You aren't kidding and duct tape was also a consideration here. :grin: I know I need to get a real fix for this, but at least for a couple of days, I can get by with this. Just so happy to have my Contour back on the road.

ScotSHO said:
Well done! As for a connector, if you can get access to the wires on either side, you could cut, solder and shrink wrap in a "new" junkyard connector.
I was seriously getting ready to call a witch doctor or make a voodoo doll or something. I really thought my Contour had decided to violate the laws of physics. I am thinking I'll try to use weatherpack connectors with soldered pins on either side - found some 6 wire ones. Two of those would do it.

aboythatskates said:
i soldiered EVERY wire.
I was honestly thinking of doing this. It would be tedious and whatnot, but better than the years of therapy which would be necessary the next time some stupid connector causes me this kind of pain. The problem is - and this is a big secret because my wife might flip out if she found out - I am really considering the idea of swapping in a 3L engine from 3lduratec.com. :laugh: For that, I'd probably need to separate the connectors to pull the wiring harnesses into place.

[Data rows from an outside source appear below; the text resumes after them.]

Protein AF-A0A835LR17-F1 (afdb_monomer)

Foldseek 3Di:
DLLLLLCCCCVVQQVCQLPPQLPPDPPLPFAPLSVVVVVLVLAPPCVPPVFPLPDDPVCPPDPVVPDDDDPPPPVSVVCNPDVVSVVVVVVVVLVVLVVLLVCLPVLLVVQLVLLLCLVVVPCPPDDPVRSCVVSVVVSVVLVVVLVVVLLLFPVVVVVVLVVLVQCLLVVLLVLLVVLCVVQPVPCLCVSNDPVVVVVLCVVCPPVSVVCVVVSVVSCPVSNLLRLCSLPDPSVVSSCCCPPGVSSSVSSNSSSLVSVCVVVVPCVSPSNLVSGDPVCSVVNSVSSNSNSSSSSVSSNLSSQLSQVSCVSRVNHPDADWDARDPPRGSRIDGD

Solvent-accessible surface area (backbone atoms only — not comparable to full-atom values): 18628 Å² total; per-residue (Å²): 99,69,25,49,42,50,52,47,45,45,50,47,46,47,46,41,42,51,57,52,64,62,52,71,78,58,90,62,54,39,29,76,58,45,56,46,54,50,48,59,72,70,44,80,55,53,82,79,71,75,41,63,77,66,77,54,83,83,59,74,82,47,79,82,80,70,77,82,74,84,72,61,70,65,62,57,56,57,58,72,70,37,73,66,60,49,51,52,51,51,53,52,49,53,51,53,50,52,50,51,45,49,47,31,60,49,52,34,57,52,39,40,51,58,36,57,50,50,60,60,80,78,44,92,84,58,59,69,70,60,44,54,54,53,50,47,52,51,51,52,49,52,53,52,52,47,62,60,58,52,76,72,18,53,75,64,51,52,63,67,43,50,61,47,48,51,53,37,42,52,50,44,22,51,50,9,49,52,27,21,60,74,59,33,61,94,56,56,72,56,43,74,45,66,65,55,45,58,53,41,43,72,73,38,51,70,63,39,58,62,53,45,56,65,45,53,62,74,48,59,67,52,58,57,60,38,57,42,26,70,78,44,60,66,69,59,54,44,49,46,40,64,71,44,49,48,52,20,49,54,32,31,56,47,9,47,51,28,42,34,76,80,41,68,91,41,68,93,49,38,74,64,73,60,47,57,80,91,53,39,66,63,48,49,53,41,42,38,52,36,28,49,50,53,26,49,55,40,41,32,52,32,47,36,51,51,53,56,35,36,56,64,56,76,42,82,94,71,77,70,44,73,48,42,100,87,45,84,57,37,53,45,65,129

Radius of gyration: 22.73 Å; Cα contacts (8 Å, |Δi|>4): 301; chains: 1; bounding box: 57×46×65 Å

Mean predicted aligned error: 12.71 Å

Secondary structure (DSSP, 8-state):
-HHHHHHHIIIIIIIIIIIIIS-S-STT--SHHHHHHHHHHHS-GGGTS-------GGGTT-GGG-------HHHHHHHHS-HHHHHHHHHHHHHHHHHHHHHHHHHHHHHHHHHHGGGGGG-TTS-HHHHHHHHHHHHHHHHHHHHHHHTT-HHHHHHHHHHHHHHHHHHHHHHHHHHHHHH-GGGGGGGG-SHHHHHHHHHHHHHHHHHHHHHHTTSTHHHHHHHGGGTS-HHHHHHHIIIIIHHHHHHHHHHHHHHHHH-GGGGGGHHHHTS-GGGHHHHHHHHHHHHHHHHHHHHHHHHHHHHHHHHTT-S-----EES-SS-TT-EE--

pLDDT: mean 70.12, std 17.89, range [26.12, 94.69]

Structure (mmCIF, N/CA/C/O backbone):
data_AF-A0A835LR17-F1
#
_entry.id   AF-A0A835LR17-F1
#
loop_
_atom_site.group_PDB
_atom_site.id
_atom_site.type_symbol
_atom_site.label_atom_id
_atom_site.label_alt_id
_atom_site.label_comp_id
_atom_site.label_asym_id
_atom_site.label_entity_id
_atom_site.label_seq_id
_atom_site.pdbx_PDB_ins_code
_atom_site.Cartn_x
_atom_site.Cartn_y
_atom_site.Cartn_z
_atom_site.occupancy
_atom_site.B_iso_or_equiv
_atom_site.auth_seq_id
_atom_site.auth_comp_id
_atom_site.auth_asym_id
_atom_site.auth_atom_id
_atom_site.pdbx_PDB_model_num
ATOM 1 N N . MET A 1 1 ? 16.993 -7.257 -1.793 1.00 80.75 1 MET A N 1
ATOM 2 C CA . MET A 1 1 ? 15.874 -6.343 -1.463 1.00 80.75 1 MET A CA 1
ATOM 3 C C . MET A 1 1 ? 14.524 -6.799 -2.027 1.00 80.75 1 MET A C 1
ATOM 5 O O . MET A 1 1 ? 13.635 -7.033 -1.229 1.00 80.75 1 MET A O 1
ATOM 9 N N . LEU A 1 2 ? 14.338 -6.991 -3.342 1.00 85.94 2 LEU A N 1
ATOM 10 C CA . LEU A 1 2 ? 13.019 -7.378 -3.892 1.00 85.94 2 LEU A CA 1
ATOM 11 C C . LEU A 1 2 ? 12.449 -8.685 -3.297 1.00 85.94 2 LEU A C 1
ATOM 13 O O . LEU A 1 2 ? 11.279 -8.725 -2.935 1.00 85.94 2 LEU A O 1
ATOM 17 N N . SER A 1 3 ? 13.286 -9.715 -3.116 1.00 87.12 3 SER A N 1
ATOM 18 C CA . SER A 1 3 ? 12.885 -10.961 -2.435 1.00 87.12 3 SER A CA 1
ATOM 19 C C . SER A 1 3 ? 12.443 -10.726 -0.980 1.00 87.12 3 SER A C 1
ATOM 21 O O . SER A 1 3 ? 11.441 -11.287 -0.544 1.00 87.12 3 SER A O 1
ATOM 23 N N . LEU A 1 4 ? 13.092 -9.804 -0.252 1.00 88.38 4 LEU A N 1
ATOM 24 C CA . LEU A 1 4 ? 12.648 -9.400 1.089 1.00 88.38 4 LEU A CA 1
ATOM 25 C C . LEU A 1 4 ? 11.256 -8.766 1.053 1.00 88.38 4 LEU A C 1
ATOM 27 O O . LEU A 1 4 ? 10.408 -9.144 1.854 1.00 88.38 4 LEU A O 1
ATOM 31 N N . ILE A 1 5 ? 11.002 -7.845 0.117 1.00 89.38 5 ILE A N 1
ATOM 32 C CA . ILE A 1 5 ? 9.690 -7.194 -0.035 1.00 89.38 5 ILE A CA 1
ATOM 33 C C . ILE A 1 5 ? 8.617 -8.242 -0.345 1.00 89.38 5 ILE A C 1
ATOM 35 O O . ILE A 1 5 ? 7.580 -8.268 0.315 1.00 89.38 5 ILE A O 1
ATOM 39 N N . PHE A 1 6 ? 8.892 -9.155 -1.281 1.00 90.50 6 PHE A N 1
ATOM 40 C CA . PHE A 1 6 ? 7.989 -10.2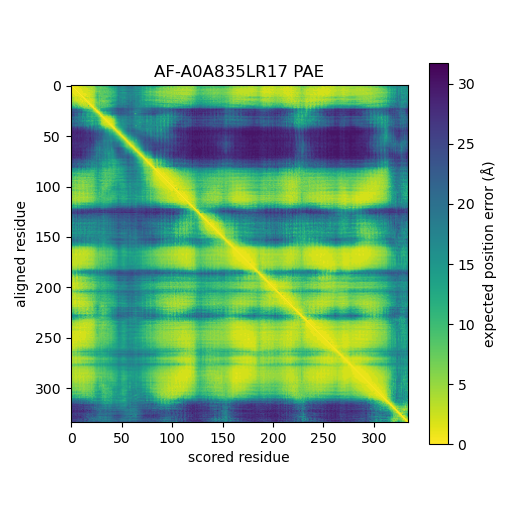49 -1.633 1.00 90.50 6 PHE A CA 1
ATOM 41 C C . PHE A 1 6 ? 7.641 -11.127 -0.423 1.00 90.50 6 PHE A C 1
ATOM 43 O O . PHE A 1 6 ? 6.462 -11.322 -0.120 1.00 90.50 6 PHE A O 1
ATOM 50 N N . TRP A 1 7 ? 8.643 -11.627 0.305 1.00 90.00 7 TRP A N 1
ATOM 51 C CA . TRP A 1 7 ? 8.415 -12.497 1.462 1.00 90.00 7 TRP A CA 1
ATOM 52 C C . TRP A 1 7 ? 7.781 -11.758 2.641 1.00 90.00 7 TRP A C 1
ATOM 54 O O . TRP A 1 7 ? 6.958 -12.341 3.345 1.00 90.00 7 TRP A O 1
ATOM 64 N N . THR A 1 8 ? 8.082 -10.471 2.819 1.00 89.88 8 THR A N 1
ATOM 65 C CA . THR A 1 8 ? 7.459 -9.623 3.846 1.00 89.88 8 THR A CA 1
ATOM 66 C C . THR A 1 8 ? 5.976 -9.410 3.538 1.00 89.88 8 THR A C 1
ATOM 68 O O . THR A 1 8 ? 5.136 -9.684 4.392 1.00 89.88 8 THR A O 1
ATOM 71 N N . LEU A 1 9 ? 5.621 -9.026 2.306 1.00 88.94 9 LEU A N 1
ATOM 72 C CA . LEU A 1 9 ? 4.224 -8.867 1.880 1.00 88.94 9 LEU A CA 1
ATOM 73 C C . LEU A 1 9 ? 3.445 -10.186 1.945 1.00 88.94 9 LEU A C 1
ATOM 75 O O . LEU A 1 9 ? 2.292 -10.208 2.372 1.00 88.94 9 LEU A O 1
ATOM 79 N N . THR A 1 10 ? 4.077 -11.295 1.560 1.00 89.69 10 THR A N 1
ATOM 80 C CA . THR A 1 10 ? 3.443 -12.620 1.578 1.00 89.69 10 THR A CA 1
ATOM 81 C C . THR A 1 10 ? 3.228 -13.110 3.005 1.00 89.69 10 THR A C 1
ATOM 83 O O . THR A 1 10 ? 2.130 -13.526 3.360 1.00 89.69 10 THR A O 1
ATOM 86 N N . THR A 1 11 ? 4.242 -13.024 3.863 1.00 88.69 11 THR A N 1
ATOM 87 C CA . THR A 1 11 ? 4.151 -13.544 5.234 1.00 88.69 11 THR A CA 1
ATOM 88 C C . THR A 1 11 ? 3.287 -12.651 6.112 1.00 88.69 11 THR A C 1
ATOM 90 O O . THR A 1 11 ? 2.448 -13.141 6.864 1.00 88.69 11 THR A O 1
ATOM 93 N N . ILE A 1 12 ? 3.463 -11.334 6.017 1.00 86.69 12 ILE A N 1
ATOM 94 C CA . ILE A 1 12 ? 2.743 -10.390 6.866 1.00 86.69 12 ILE A CA 1
ATOM 95 C C . ILE A 1 12 ? 1.375 -10.093 6.254 1.00 86.69 12 ILE A C 1
ATOM 97 O O . ILE A 1 12 ? 0.365 -10.421 6.867 1.00 86.69 12 ILE A O 1
ATOM 101 N N . GLY A 1 13 ? 1.310 -9.552 5.039 1.00 82.69 13 GLY A N 1
ATOM 102 C CA . GLY A 1 13 ? 0.040 -9.187 4.401 1.00 82.69 13 GLY A CA 1
ATOM 103 C C . GLY A 1 13 ? -0.884 -10.386 4.159 1.00 82.69 13 GLY A C 1
ATOM 104 O O . GLY A 1 13 ? -2.005 -10.422 4.664 1.00 82.69 13 GLY A O 1
ATOM 105 N N . LEU A 1 14 ? -0.417 -11.395 3.420 1.00 84.12 14 LEU A N 1
ATOM 106 C CA . LEU A 1 14 ? -1.266 -12.526 3.030 1.00 84.12 14 LEU A CA 1
ATOM 107 C C . LEU A 1 14 ? -1.425 -13.553 4.167 1.00 84.12 14 LEU A C 1
ATOM 109 O O . LEU A 1 14 ? -2.532 -13.841 4.610 1.00 84.12 14 LEU A O 1
ATOM 113 N N . ILE A 1 15 ? -0.333 -14.112 4.688 1.00 83.94 15 ILE A N 1
ATOM 114 C CA . ILE A 1 15 ? -0.430 -15.201 5.669 1.00 83.94 15 ILE A CA 1
ATOM 115 C C . ILE A 1 15 ? -0.941 -14.664 7.012 1.00 83.94 15 ILE A C 1
ATOM 117 O O . ILE A 1 15 ? -2.011 -15.068 7.469 1.00 83.94 15 ILE A O 1
ATOM 121 N N . LYS A 1 16 ? -0.238 -13.722 7.646 1.00 83.88 16 LYS A N 1
ATOM 122 C CA . LYS A 1 16 ? -0.637 -13.210 8.963 1.00 83.88 16 LYS A CA 1
ATOM 123 C C . LYS A 1 16 ? -1.977 -12.478 8.893 1.00 83.88 16 LYS A C 1
ATOM 125 O O . LYS A 1 16 ? -2.900 -12.897 9.584 1.00 83.88 16 LYS A O 1
ATOM 130 N N . TYR A 1 17 ? -2.120 -11.421 8.091 1.00 76.69 17 TYR A N 1
ATOM 131 C CA . TYR A 1 17 ? -3.348 -10.620 8.131 1.00 76.69 17 TYR A CA 1
ATOM 132 C C . TYR A 1 17 ? -4.544 -11.345 7.503 1.00 76.69 17 TYR A C 1
ATOM 134 O O . TYR A 1 17 ? -5.534 -11.580 8.198 1.00 76.69 17 TYR A O 1
ATOM 142 N N . VAL A 1 18 ? -4.446 -11.770 6.237 1.00 75.94 18 VAL A N 1
ATOM 143 C CA . VAL A 1 18 ? -5.579 -12.386 5.517 1.00 75.94 18 VAL A CA 1
ATOM 144 C C . VAL A 1 18 ? -5.976 -13.750 6.075 1.00 75.94 18 VAL A C 1
ATOM 146 O O . VAL A 1 18 ? -7.174 -14.011 6.216 1.00 75.94 18 VAL A O 1
ATOM 149 N N . THR A 1 19 ? -5.019 -14.620 6.420 1.00 74.06 19 THR A N 1
ATOM 150 C CA . THR A 1 19 ? -5.368 -15.982 6.866 1.00 74.06 19 THR A CA 1
ATOM 151 C C . THR A 1 19 ? -5.465 -16.150 8.377 1.00 74.06 19 THR A C 1
ATOM 153 O O . THR A 1 19 ? -6.325 -16.906 8.807 1.00 74.06 19 THR A O 1
ATOM 156 N N . ILE A 1 20 ? -4.644 -15.482 9.195 1.00 70.44 20 ILE A N 1
ATOM 157 C CA . ILE A 1 20 ? -4.601 -15.730 10.651 1.00 70.44 20 ILE A CA 1
ATOM 158 C C . ILE A 1 20 ? -5.402 -14.684 11.425 1.00 70.44 20 ILE A C 1
ATOM 160 O O . ILE A 1 20 ? -6.253 -15.039 12.232 1.00 70.44 20 ILE A O 1
ATOM 164 N N . VAL A 1 21 ? -5.153 -13.400 11.186 1.00 68.25 21 VAL A N 1
ATOM 165 C CA . VAL A 1 21 ? -5.723 -12.294 11.973 1.00 68.25 21 VAL A CA 1
ATOM 166 C C . VAL A 1 21 ? -7.182 -12.032 11.607 1.00 68.25 21 VAL A C 1
ATOM 168 O O . VAL A 1 21 ? -7.986 -11.731 12.481 1.00 68.25 21 VAL A O 1
ATOM 171 N N . LEU A 1 22 ? -7.546 -12.215 10.338 1.00 64.44 22 LEU A N 1
ATOM 172 C CA . LEU A 1 22 ? -8.937 -12.192 9.886 1.00 64.44 22 LEU A CA 1
ATOM 173 C C . LEU A 1 22 ? -9.714 -13.454 10.319 1.00 64.44 22 LEU A C 1
ATOM 175 O O . LEU A 1 22 ? -10.938 -13.455 10.269 1.00 64.44 22 LEU A O 1
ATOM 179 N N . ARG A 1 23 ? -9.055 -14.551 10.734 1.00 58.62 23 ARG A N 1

Regardless, this one really had me lost. This car has tremendous sentimental value to me and my family, so keeping it in running condition is key. Back in 99, I found it on a local dealership lot while my dad was recovering after his 96 Contour was in an accident that destroyed it - it got rear-ended hard at a red-light. Anyhow, the day he got out of the recovery place, we drove to the dealership (in my 89 Tempo) and bought this Contour. He passed away in 2009, but otherwise I think he'd still be driving it.

And to those who disliked the Tempo, go ahead and laugh, but I got a TON of mileage out of thing and put almost nothing into it. I had no cash at the time so every "repair" I did involved duct tape and often had no right to work at all. But that car just kept going and going. I still buy Fords today because of that Tempo and this Contour.